The HS4xD cores can simultaneously manage control tasks such as communications stacks and file-system support, and signal-processing tasks such as audio decoding, post-processing and voice-based HMI processing. Various HS4xD-optimized audio/voice codecs and post- processing software are available from Synopsys and third-party partners.

Both the HS4x and HS4xD cores feature support for close coupled memory and direct-mapped peripherals to cut system latency with single-cycle access. They can also be configured with native support for AXI or AHB-Lite bus interfaces, with 32bit, 64bit, or 128bit bus widths.
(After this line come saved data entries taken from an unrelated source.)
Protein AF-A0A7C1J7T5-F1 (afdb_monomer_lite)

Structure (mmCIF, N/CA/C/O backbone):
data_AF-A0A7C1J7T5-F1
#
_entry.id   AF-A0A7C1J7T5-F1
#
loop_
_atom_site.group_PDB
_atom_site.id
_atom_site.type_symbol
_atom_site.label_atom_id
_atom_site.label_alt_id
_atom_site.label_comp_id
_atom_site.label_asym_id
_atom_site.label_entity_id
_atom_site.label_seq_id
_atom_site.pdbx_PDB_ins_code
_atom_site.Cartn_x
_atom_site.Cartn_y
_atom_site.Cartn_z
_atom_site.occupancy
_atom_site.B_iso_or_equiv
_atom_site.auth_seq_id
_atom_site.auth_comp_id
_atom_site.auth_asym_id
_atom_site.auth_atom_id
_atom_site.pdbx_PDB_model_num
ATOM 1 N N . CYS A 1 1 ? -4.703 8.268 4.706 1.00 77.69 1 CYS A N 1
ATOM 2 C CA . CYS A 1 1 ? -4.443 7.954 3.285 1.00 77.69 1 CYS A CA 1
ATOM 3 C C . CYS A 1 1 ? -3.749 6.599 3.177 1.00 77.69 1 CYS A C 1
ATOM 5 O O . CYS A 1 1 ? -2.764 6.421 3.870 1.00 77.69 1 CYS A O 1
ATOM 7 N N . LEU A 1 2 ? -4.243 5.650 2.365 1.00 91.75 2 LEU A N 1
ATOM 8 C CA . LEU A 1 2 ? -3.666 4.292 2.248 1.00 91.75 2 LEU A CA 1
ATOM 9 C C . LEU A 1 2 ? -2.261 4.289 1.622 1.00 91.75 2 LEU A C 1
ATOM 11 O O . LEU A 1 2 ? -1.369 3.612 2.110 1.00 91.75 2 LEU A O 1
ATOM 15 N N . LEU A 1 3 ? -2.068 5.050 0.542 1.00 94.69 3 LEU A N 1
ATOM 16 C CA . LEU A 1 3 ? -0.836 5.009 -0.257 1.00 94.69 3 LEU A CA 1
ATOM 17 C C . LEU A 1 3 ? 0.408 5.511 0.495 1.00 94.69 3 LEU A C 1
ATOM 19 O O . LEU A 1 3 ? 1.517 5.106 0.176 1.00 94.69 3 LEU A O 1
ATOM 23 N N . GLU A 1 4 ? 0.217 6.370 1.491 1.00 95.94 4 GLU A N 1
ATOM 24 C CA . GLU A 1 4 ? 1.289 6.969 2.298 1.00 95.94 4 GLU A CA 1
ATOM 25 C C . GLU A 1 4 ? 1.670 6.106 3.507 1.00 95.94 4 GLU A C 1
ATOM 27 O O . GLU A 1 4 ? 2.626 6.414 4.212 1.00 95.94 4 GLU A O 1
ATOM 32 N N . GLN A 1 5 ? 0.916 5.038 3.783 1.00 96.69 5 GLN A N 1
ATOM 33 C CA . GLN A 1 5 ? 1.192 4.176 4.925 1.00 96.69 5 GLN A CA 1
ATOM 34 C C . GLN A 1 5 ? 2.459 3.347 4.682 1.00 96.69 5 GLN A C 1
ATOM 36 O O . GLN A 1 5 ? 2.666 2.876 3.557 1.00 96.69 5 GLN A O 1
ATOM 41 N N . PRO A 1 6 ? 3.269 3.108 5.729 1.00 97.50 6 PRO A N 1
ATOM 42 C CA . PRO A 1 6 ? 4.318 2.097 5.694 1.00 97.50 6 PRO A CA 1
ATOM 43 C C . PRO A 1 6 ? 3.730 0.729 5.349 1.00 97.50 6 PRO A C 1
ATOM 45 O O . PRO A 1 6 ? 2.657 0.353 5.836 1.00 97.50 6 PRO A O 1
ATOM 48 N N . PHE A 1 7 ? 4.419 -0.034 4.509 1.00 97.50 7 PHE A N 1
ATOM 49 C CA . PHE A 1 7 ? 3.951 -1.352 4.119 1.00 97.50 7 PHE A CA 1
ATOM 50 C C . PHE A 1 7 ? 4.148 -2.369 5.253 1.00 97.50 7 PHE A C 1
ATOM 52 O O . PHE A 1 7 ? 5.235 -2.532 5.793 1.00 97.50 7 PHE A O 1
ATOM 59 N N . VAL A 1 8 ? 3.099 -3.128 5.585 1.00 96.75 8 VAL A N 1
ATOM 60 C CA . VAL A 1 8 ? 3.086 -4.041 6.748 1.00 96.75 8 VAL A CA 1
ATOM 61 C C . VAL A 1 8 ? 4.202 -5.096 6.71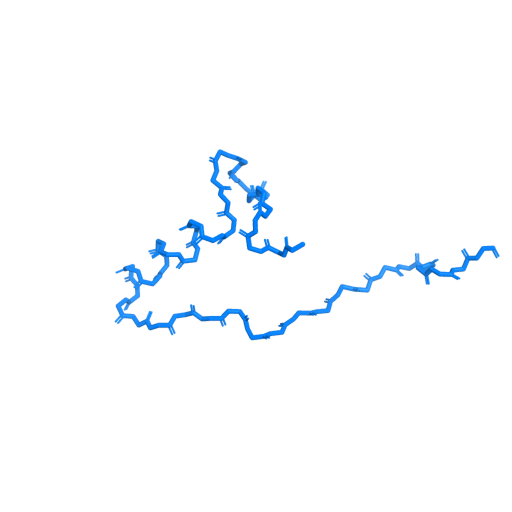2 1.00 96.75 8 VAL A C 1
ATOM 63 O O . VAL A 1 8 ? 4.701 -5.482 7.764 1.00 96.75 8 VAL A O 1
ATOM 66 N N . LYS A 1 9 ? 4.605 -5.576 5.525 1.00 95.94 9 LYS A N 1
ATOM 67 C CA . LYS A 1 9 ? 5.679 -6.584 5.399 1.00 95.94 9 LYS A CA 1
ATOM 68 C C . LYS A 1 9 ? 7.078 -5.979 5.253 1.00 95.94 9 LYS A C 1
ATOM 70 O O . LYS A 1 9 ? 8.051 -6.708 5.403 1.00 95.94 9 LYS A O 1
ATOM 75 N N . ASN A 1 10 ? 7.171 -4.694 4.921 1.00 95.62 10 ASN A N 1
ATOM 76 C CA . ASN A 1 10 ? 8.425 -3.955 4.835 1.00 95.62 10 ASN A CA 1
ATOM 77 C C . ASN A 1 10 ? 8.160 -2.478 5.187 1.00 95.62 10 ASN A C 1
ATOM 79 O O . ASN A 1 10 ? 7.803 -1.706 4.295 1.00 95.62 10 ASN A O 1
ATOM 83 N N . PRO A 1 11 ? 8.302 -2.091 6.466 1.00 96.00 11 PRO A N 1
ATOM 84 C CA . PRO A 1 11 ? 7.993 -0.736 6.921 1.00 96.00 11 PRO A CA 1
ATOM 85 C C . PRO A 1 11 ? 8.905 0.360 6.353 1.00 96.00 11 PRO A C 1
ATOM 87 O O . PRO A 1 11 ? 8.568 1.534 6.489 1.00 96.00 11 PRO A O 1
ATOM 90 N N . ASP A 1 12 ? 10.024 -0.001 5.716 1.00 97.50 12 ASP A N 1
ATOM 91 C CA . ASP A 1 12 ? 10.967 0.953 5.117 1.00 97.50 12 ASP A CA 1
ATOM 92 C C . ASP A 1 12 ? 10.427 1.594 3.828 1.00 97.50 12 ASP A C 1
ATOM 94 O O . ASP A 1 12 ? 10.942 2.617 3.377 1.00 97.50 12 ASP A O 1
ATOM 98 N N . ILE A 1 13 ? 9.388 1.002 3.229 1.00 97.44 13 ILE A N 1
ATOM 99 C CA . ILE A 1 13 ? 8.744 1.498 2.010 1.00 97.44 13 ILE A CA 1
ATOM 10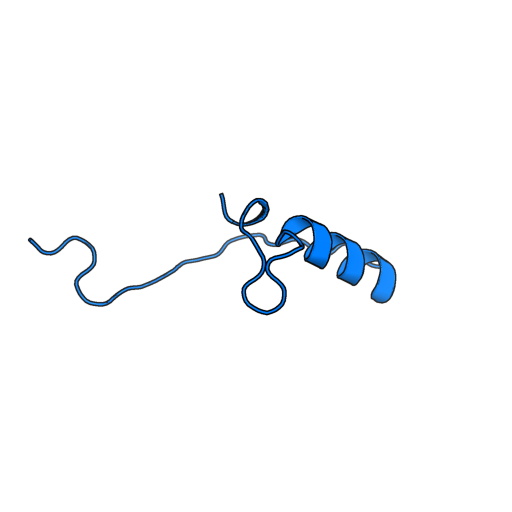0 C C . ILE A 1 13 ? 7.265 1.791 2.252 1.00 97.44 13 ILE A C 1
ATOM 102 O O . ILE A 1 13 ? 6.606 1.167 3.091 1.00 97.44 13 ILE A O 1
ATOM 106 N N . THR A 1 14 ? 6.706 2.719 1.480 1.00 98.06 14 THR A N 1
ATOM 107 C CA . THR A 1 14 ? 5.267 2.998 1.519 1.00 98.06 14 THR A CA 1
ATOM 108 C C . THR A 1 14 ? 4.482 2.051 0.611 1.00 98.06 14 THR A C 1
ATOM 110 O O . THR A 1 14 ? 5.022 1.410 -0.296 1.00 98.06 14 THR A O 1
ATOM 113 N N . VAL A 1 15 ? 3.161 1.989 0.799 1.00 96.94 15 VAL A N 1
ATOM 114 C CA . VAL A 1 15 ? 2.256 1.267 -0.115 1.00 96.94 15 VAL A CA 1
ATOM 115 C C . VAL A 1 15 ? 2.351 1.813 -1.549 1.00 96.94 15 VAL A C 1
ATOM 117 O O . VAL A 1 15 ? 2.216 1.049 -2.504 1.00 96.94 15 VAL A O 1
ATOM 120 N N . LYS A 1 16 ? 2.613 3.115 -1.724 1.00 96.62 16 LYS A N 1
ATOM 121 C CA . LYS A 1 16 ? 2.838 3.733 -3.039 1.00 96.62 16 LYS A CA 1
ATOM 122 C C . LYS A 1 16 ? 4.102 3.208 -3.717 1.00 96.62 16 LYS A C 1
ATOM 124 O O . LYS A 1 16 ? 4.066 2.926 -4.912 1.00 96.62 16 LYS A O 1
ATOM 129 N N . ASP A 1 17 ? 5.192 3.068 -2.970 1.00 97.12 17 ASP A N 1
ATOM 130 C CA . ASP A 1 17 ? 6.461 2.571 -3.511 1.00 97.12 17 ASP A CA 1
ATOM 131 C C . ASP A 1 17 ? 6.313 1.121 -3.974 1.00 97.12 17 ASP A C 1
ATOM 133 O O . ASP A 1 17 ? 6.666 0.789 -5.106 1.00 97.12 17 ASP A O 1
ATOM 137 N N . LEU A 1 18 ? 5.651 0.291 -3.161 1.00 96.94 18 LEU A N 1
ATOM 138 C CA . LEU A 1 18 ? 5.303 -1.078 -3.537 1.00 96.94 18 LEU A CA 1
ATOM 139 C C . LEU A 1 18 ? 4.441 -1.129 -4.809 1.00 96.94 18 LEU A C 1
ATOM 141 O O . LEU A 1 18 ? 4.678 -1.960 -5.683 1.00 96.94 18 LEU A O 1
ATOM 145 N N . LEU A 1 19 ? 3.438 -0.253 -4.928 1.00 95.94 19 LEU A N 1
ATOM 146 C CA . LEU A 1 19 ? 2.582 -0.184 -6.115 1.00 95.94 19 LEU A CA 1
ATOM 147 C C . LEU A 1 19 ? 3.410 0.110 -7.377 1.00 95.94 19 LEU A C 1
ATOM 149 O O . LEU A 1 19 ? 3.226 -0.551 -8.396 1.00 95.94 19 LEU A O 1
ATOM 153 N N . ASN A 1 20 ? 4.354 1.051 -7.292 1.00 96.19 20 ASN A N 1
ATOM 154 C CA . ASN A 1 20 ? 5.251 1.390 -8.398 1.00 96.19 20 ASN A CA 1
ATOM 155 C C . ASN A 1 20 ? 6.157 0.213 -8.782 1.00 96.19 20 ASN A C 1
AT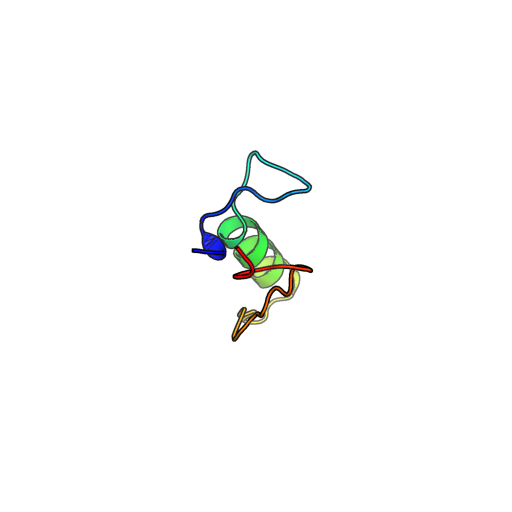OM 157 O O . ASN A 1 20 ? 6.321 -0.065 -9.969 1.00 96.19 20 ASN A O 1
ATOM 161 N N . GLU A 1 21 ? 6.707 -0.515 -7.807 1.00 96.06 21 GLU A N 1
ATOM 162 C CA . GLU A 1 21 ? 7.490 -1.724 -8.089 1.00 96.06 21 GLU A CA 1
ATOM 163 C C . GLU A 1 21 ? 6.671 -2.779 -8.839 1.00 96.06 21 GLU A C 1
ATOM 165 O O . GLU A 1 21 ? 7.173 -3.412 -9.767 1.00 96.06 21 GLU A O 1
ATOM 170 N N . VAL A 1 22 ? 5.405 -2.969 -8.459 1.00 95.88 22 VAL A N 1
ATOM 171 C CA . VAL A 1 22 ? 4.508 -3.919 -9.129 1.00 95.88 22 VAL A CA 1
ATOM 172 C C . VAL A 1 22 ? 4.210 -3.471 -10.559 1.00 95.88 22 VAL A C 1
ATOM 174 O O . VAL A 1 22 ? 4.279 -4.301 -11.462 1.00 95.88 22 VAL A O 1
ATOM 177 N N . ILE A 1 23 ? 3.958 -2.178 -10.790 1.00 96.75 23 ILE A N 1
ATOM 178 C CA . ILE A 1 23 ? 3.763 -1.613 -12.138 1.00 96.75 23 ILE A CA 1
ATOM 179 C C . ILE A 1 23 ? 4.966 -1.925 -13.033 1.00 96.75 23 ILE A C 1
ATOM 181 O O . ILE A 1 23 ? 4.795 -2.405 -14.151 1.00 96.75 23 ILE A O 1
ATOM 185 N N . VAL A 1 24 ? 6.187 -1.719 -12.529 1.00 97.06 24 VAL A N 1
ATOM 186 C CA . VAL A 1 24 ? 7.421 -2.001 -13.280 1.00 97.06 24 VAL A CA 1
ATOM 187 C C . VAL A 1 24 ? 7.582 -3.496 -13.568 1.00 97.06 24 VAL A C 1
ATOM 189 O O . VAL A 1 24 ? 7.968 -3.862 -14.674 1.00 97.06 24 VAL A O 1
ATOM 192 N N . ARG A 1 25 ? 7.278 -4.372 -12.601 1.00 96.25 25 ARG A N 1
ATOM 193 C CA . ARG A 1 25 ? 7.403 -5.833 -12.765 1.00 96.25 25 ARG A CA 1
ATOM 194 C C . ARG A 1 25 ? 6.369 -6.422 -13.724 1.00 9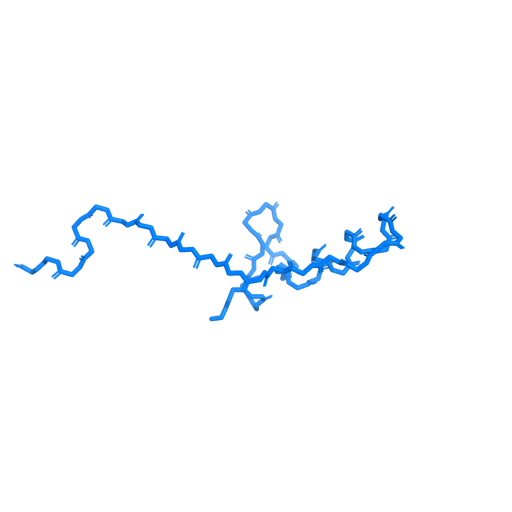6.25 25 ARG A C 1
ATOM 196 O O . ARG A 1 25 ? 6.684 -7.375 -14.427 1.00 96.25 25 ARG A O 1
ATOM 203 N N . VAL A 1 26 ? 5.145 -5.898 -13.711 1.00 95.31 26 VAL A N 1
ATOM 204 C CA . VAL A 1 26 ? 4.034 -6.386 -14.545 1.00 95.31 26 VAL A CA 1
ATOM 205 C C . VAL A 1 26 ? 4.069 -5.757 -15.941 1.00 95.31 26 VAL A C 1
ATOM 207 O O . VAL A 1 26 ? 3.694 -6.410 -16.908 1.00 95.31 26 VAL A O 1
ATOM 210 N N . GLY A 1 27 ? 4.543 -4.514 -16.065 1.00 95.88 27 GLY A N 1
ATOM 211 C CA . GLY A 1 27 ? 4.538 -3.765 -17.326 1.00 95.88 27 GLY A CA 1
ATOM 212 C C . GLY A 1 27 ? 3.185 -3.131 -17.667 1.00 95.88 27 GLY A C 1
ATOM 213 O O . GLY A 1 27 ? 3.000 -2.637 -18.776 1.00 95.88 27 GLY A O 1
ATOM 214 N N . GLU A 1 28 ? 2.246 -3.117 -16.719 1.00 95.06 28 GLU A N 1
ATOM 215 C CA . GLU A 1 28 ? 0.909 -2.543 -16.869 1.00 95.06 28 GLU A CA 1
ATOM 216 C C . GLU A 1 28 ? 0.599 -1.562 -15.733 1.00 95.06 28 GLU A C 1
ATOM 218 O O . GLU A 1 28 ? 1.172 -1.629 -14.644 1.00 95.06 28 GLU A O 1
ATOM 223 N N . ASN A 1 29 ? -0.347 -0.650 -15.972 1.00 93.25 29 ASN A N 1
ATOM 224 C CA . ASN A 1 29 ? -0.787 0.293 -14.950 1.00 93.25 29 ASN A CA 1
ATOM 225 C C . ASN A 1 29 ? -1.676 -0.401 -13.903 1.00 93.25 29 ASN A C 1
ATOM 227 O O . ASN A 1 29 ? -2.776 -0.859 -14.214 1.00 93.25 29 ASN A O 1
ATOM 231 N N . VAL A 1 30 ? -1.230 -0.407 -12.647 1.00 95.00 30 VAL A N 1
ATOM 232 C CA . VAL A 1 30 ? -1.936 -1.001 -11.506 1.00 95.00 30 VAL A CA 1
ATOM 233 C C . VAL A 1 30 ? -2.421 0.110 -10.584 1.00 95.00 30 VAL A C 1
ATOM 235 O O . VAL A 1 30 ? -1.641 0.942 -10.133 1.00 95.00 30 VAL A O 1
ATOM 238 N N . VAL A 1 31 ? -3.717 0.116 -10.268 1.00 94.81 31 VAL A N 1
ATOM 239 C CA . VAL A 1 31 ? -4.343 1.164 -9.448 1.00 94.81 31 VAL A CA 1
ATOM 240 C C . VAL A 1 31 ? -5.251 0.582 -8.368 1.00 94.81 31 VAL A C 1
ATOM 242 O O . VAL A 1 31 ? -6.113 -0.256 -8.633 1.00 94.81 31 VAL A O 1
ATOM 245 N N . VAL A 1 32 ? -5.117 1.083 -7.136 1.00 94.69 32 VAL A N 1
ATOM 246 C CA . VAL A 1 32 ? -6.073 0.800 -6.055 1.00 94.69 32 VAL A CA 1
ATOM 247 C C . VAL A 1 32 ? -7.276 1.726 -6.217 1.00 94.69 32 VAL A C 1
ATOM 249 O O . VAL A 1 32 ? -7.214 2.904 -5.876 1.00 94.69 32 VAL A O 1
ATOM 252 N N . ARG A 1 33 ? -8.384 1.203 -6.754 1.00 95.44 33 ARG A N 1
ATOM 253 C CA . ARG A 1 33 ? -9.573 2.020 -7.053 1.00 95.44 33 ARG A CA 1
ATOM 254 C C . ARG A 1 33 ? -10.387 2.370 -5.807 1.00 95.44 33 ARG A C 1
ATOM 256 O O . ARG A 1 33 ? -10.815 3.511 -5.664 1.00 95.44 33 ARG A O 1
ATOM 263 N N . ARG A 1 34 ? -10.672 1.377 -4.957 1.00 96.31 34 ARG A N 1
ATOM 264 C CA . ARG A 1 34 ? -11.483 1.495 -3.730 1.00 96.31 34 ARG A CA 1
ATOM 265 C C . ARG A 1 34 ? -11.077 0.404 -2.743 1.00 96.31 34 ARG A C 1
ATOM 267 O O . ARG A 1 34 ? -10.705 -0.686 -3.167 1.00 96.31 34 ARG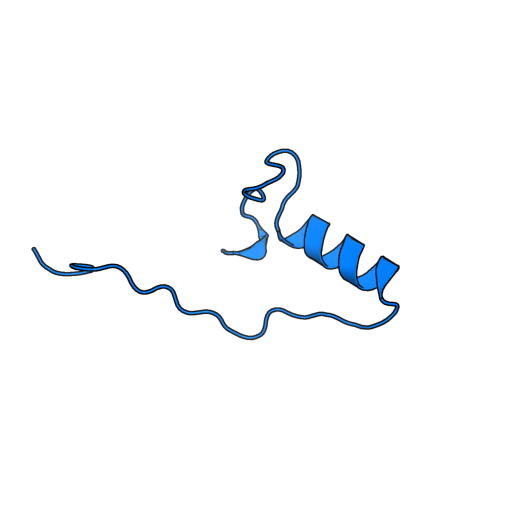 A O 1
ATOM 274 N N . PHE A 1 35 ? -11.198 0.687 -1.452 1.00 95.69 35 PHE A N 1
ATOM 275 C CA . PHE A 1 35 ? -11.076 -0.297 -0.380 1.00 95.69 35 PHE A CA 1
ATOM 276 C C . PHE A 1 35 ? -12.075 0.038 0.732 1.00 95.69 35 PHE A C 1
ATOM 278 O O . PHE A 1 35 ? -12.490 1.189 0.868 1.00 95.69 35 PHE A O 1
ATOM 285 N N . VAL A 1 36 ? -12.464 -0.971 1.507 1.00 94.75 36 VAL A N 1
ATOM 286 C CA . VAL A 1 36 ? -13.295 -0.833 2.708 1.00 94.75 36 VAL A CA 1
ATOM 287 C C . VAL A 1 36 ? -12.656 -1.689 3.795 1.00 94.75 36 VAL A C 1
ATOM 289 O O . VAL A 1 36 ? -12.197 -2.796 3.516 1.00 94.75 36 VAL A O 1
ATOM 292 N N . ARG A 1 37 ? -12.605 -1.168 5.021 1.00 91.94 37 ARG A N 1
ATOM 293 C CA . ARG A 1 37 ? -12.183 -1.901 6.215 1.00 91.94 37 ARG A CA 1
ATOM 294 C C . ARG A 1 37 ? -13.392 -1.993 7.133 1.00 91.94 37 ARG A C 1
ATOM 296 O O . ARG A 1 37 ? -13.987 -0.967 7.423 1.00 91.94 37 ARG A O 1
ATOM 303 N N . TYR A 1 38 ? -13.734 -3.205 7.549 1.00 93.94 38 TYR A N 1
ATOM 304 C CA . TYR A 1 38 ? -14.734 -3.440 8.583 1.00 93.94 38 TYR A CA 1
ATOM 305 C C . TYR A 1 38 ? -14.020 -3.840 9.868 1.00 93.94 38 TYR A C 1
ATOM 307 O O . TYR A 1 38 ? -13.105 -4.667 9.834 1.00 93.94 38 TYR A O 1
ATOM 315 N N . GLU A 1 39 ? -14.446 -3.277 10.988 1.00 92.69 39 GLU A N 1
ATOM 316 C CA . 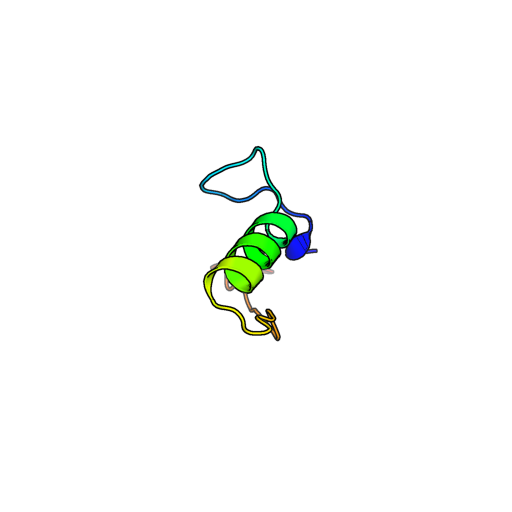GLU A 1 39 ? -13.986 -3.647 12.320 1.00 92.69 39 GLU A CA 1
ATOM 317 C C . GLU A 1 39 ? -15.194 -3.882 13.233 1.00 92.69 39 GLU A C 1
ATOM 319 O O . GLU A 1 39 ? -16.170 -3.129 13.219 1.00 92.69 39 GLU A O 1
ATOM 324 N N . LEU A 1 40 ? -15.166 -4.975 14.002 1.00 93.19 40 LEU A N 1
ATOM 325 C CA . LEU A 1 40 ? -16.265 -5.310 14.903 1.00 93.19 40 LEU A CA 1
ATOM 326 C C . LEU A 1 40 ? -16.365 -4.249 16.006 1.00 93.19 40 LEU A C 1
ATOM 328 O O . LEU A 1 40 ? -15.395 -4.010 16.718 1.00 93.19 40 LEU A O 1
ATOM 332 N N . GLY A 1 41 ? -17.543 -3.641 16.162 1.00 89.94 41 GLY A N 1
ATOM 333 C CA . GLY A 1 41 ? -17.768 -2.587 17.156 1.00 89.94 41 GLY A CA 1
ATOM 334 C C . GLY A 1 41 ? -17.308 -1.190 16.724 1.00 89.94 41 GLY A C 1
ATOM 335 O O . GLY A 1 41 ? -17.374 -0.263 17.528 1.00 89.94 41 GLY A O 1
ATOM 336 N N . GLU A 1 42 ? -16.884 -0.998 15.470 1.00 84.00 42 GLU A N 1
ATOM 337 C CA . GLU A 1 42 ? -16.560 0.329 14.934 1.00 84.00 42 GLU A CA 1
ATOM 338 C C . GLU A 1 42 ? -17.776 1.269 15.041 1.00 84.00 42 GLU A C 1
ATOM 340 O O . GLU A 1 42 ? -18.832 1.021 14.462 1.00 84.00 42 GLU A O 1
ATOM 345 N N . GLY A 1 43 ? -17.639 2.346 15.820 1.00 80.00 43 GLY A N 1
ATOM 346 C CA . GLY A 1 43 ? -18.707 3.328 16.042 1.00 80.00 43 GLY A CA 1
ATOM 347 C C . GLY A 1 43 ? -19.706 2.988 17.155 1.00 80.00 43 GLY A C 1
ATOM 348 O O . GLY A 1 43 ? -20.629 3.771 17.378 1.00 80.00 43 GLY A O 1
ATOM 349 N N . VAL A 1 44 ? -19.524 1.882 17.883 1.00 73.44 44 VAL A N 1
ATOM 350 C CA . VAL A 1 44 ? -20.325 1.555 19.073 1.00 73.44 44 VAL A CA 1
ATOM 351 C C . VAL A 1 44 ? -19.610 2.111 20.311 1.00 73.44 44 VAL A C 1
ATOM 353 O O . VAL A 1 44 ? -18.480 1.719 20.597 1.00 73.44 44 VAL A O 1
ATOM 356 N N . LYS A 1 45 ? -20.244 3.063 21.006 1.00 64.38 45 LYS A N 1
ATOM 357 C CA . LYS A 1 45 ? -19.813 3.571 22.320 1.00 64.38 45 LYS A CA 1
ATOM 358 C C . LYS A 1 45 ? -20.623 2.925 23.431 1.00 64.38 45 LYS A C 1
ATOM 360 O O . LYS A 1 45 ? -21.842 2.748 23.211 1.00 64.38 45 LYS A O 1
#

pLDDT: mean 93.35, std 6.76, range [64.38, 98.06]

Radius of gyration: 14.01 Å; chains: 1; bounding box: 31×14×40 Å

Foldseek 3Di:
DQQQAQDPVGSVDGVVVVLVVVCVVVVHRDDDPDDDDDDPCVPPD

InterPro domains:
  IPR001816 Translation elongation factor EFTs/EF1B [MF_00050] (1-45)
  IPR001816 Translation elongation factor EFTs/EF1B [PTHR11741] (1-41)
  IPR014039 Translation elongation factor EFTs/EF1B, dimerisation [PF00889] (1-42)
  IPR036402 Elongation factor Ts, dimerisation domain superfamily [G3DSA:3.30.479.20] (1-45)
  IPR036402 Elongation factor Ts, dimerisation domain superfamily [SSF54713] (1-42)

Secondary structure (DSSP, 8-state):
--TTSEETTEEEEEHHHHHHHHHHHHSS-----------TTTT--

Sequence (45 aa):
CLLEQPFVKNPDITVKDLLNEVIVRVGENVVVRRFVRYELGEGVK

Organism: NCBI:txid42838

The cores can also be specified with a hardware integer divider, instructions for 64bit multiply, multiply-accumulate, vector addition and vector subtraction, and a configurable IEEE 754-compliant floating point unit (single- or double-precision, or both).

The ARC HS4x and HS4xD cores can be configured with separately licensed trace capabilities. The RTT option is a full real-time trace and debug unit for the HS and EM families that supports instruction and data trace capabilities. The SmaRT trace option is a small real-time trace and debug unit with support for limited trace capabilities.

Despite the dual-issue pipeline, the software view of the processors remains the same as the previous generations of ARC cores making it very easy for programmers to use the new family.

The MetaWare Development Toolkit features optimized support for the HS4x family’s dual-issue capability. The MetaWare C/C++ compiler profiles the program code and reorders the instructions to maximize instruction execution and performance through the pipeline. This happens automatically without need for intervention from the programmer. To make DSP programming of the HS45D and HS47D easier an optimized library of DSP functions such as FFT and DCT, FIR and IIR filters, as well as vector and matrix math functions and an ITU-T base-ops library for developing voice codecs are available for use with the MetaWare Development Toolkit.

The cores will be available in June 2017.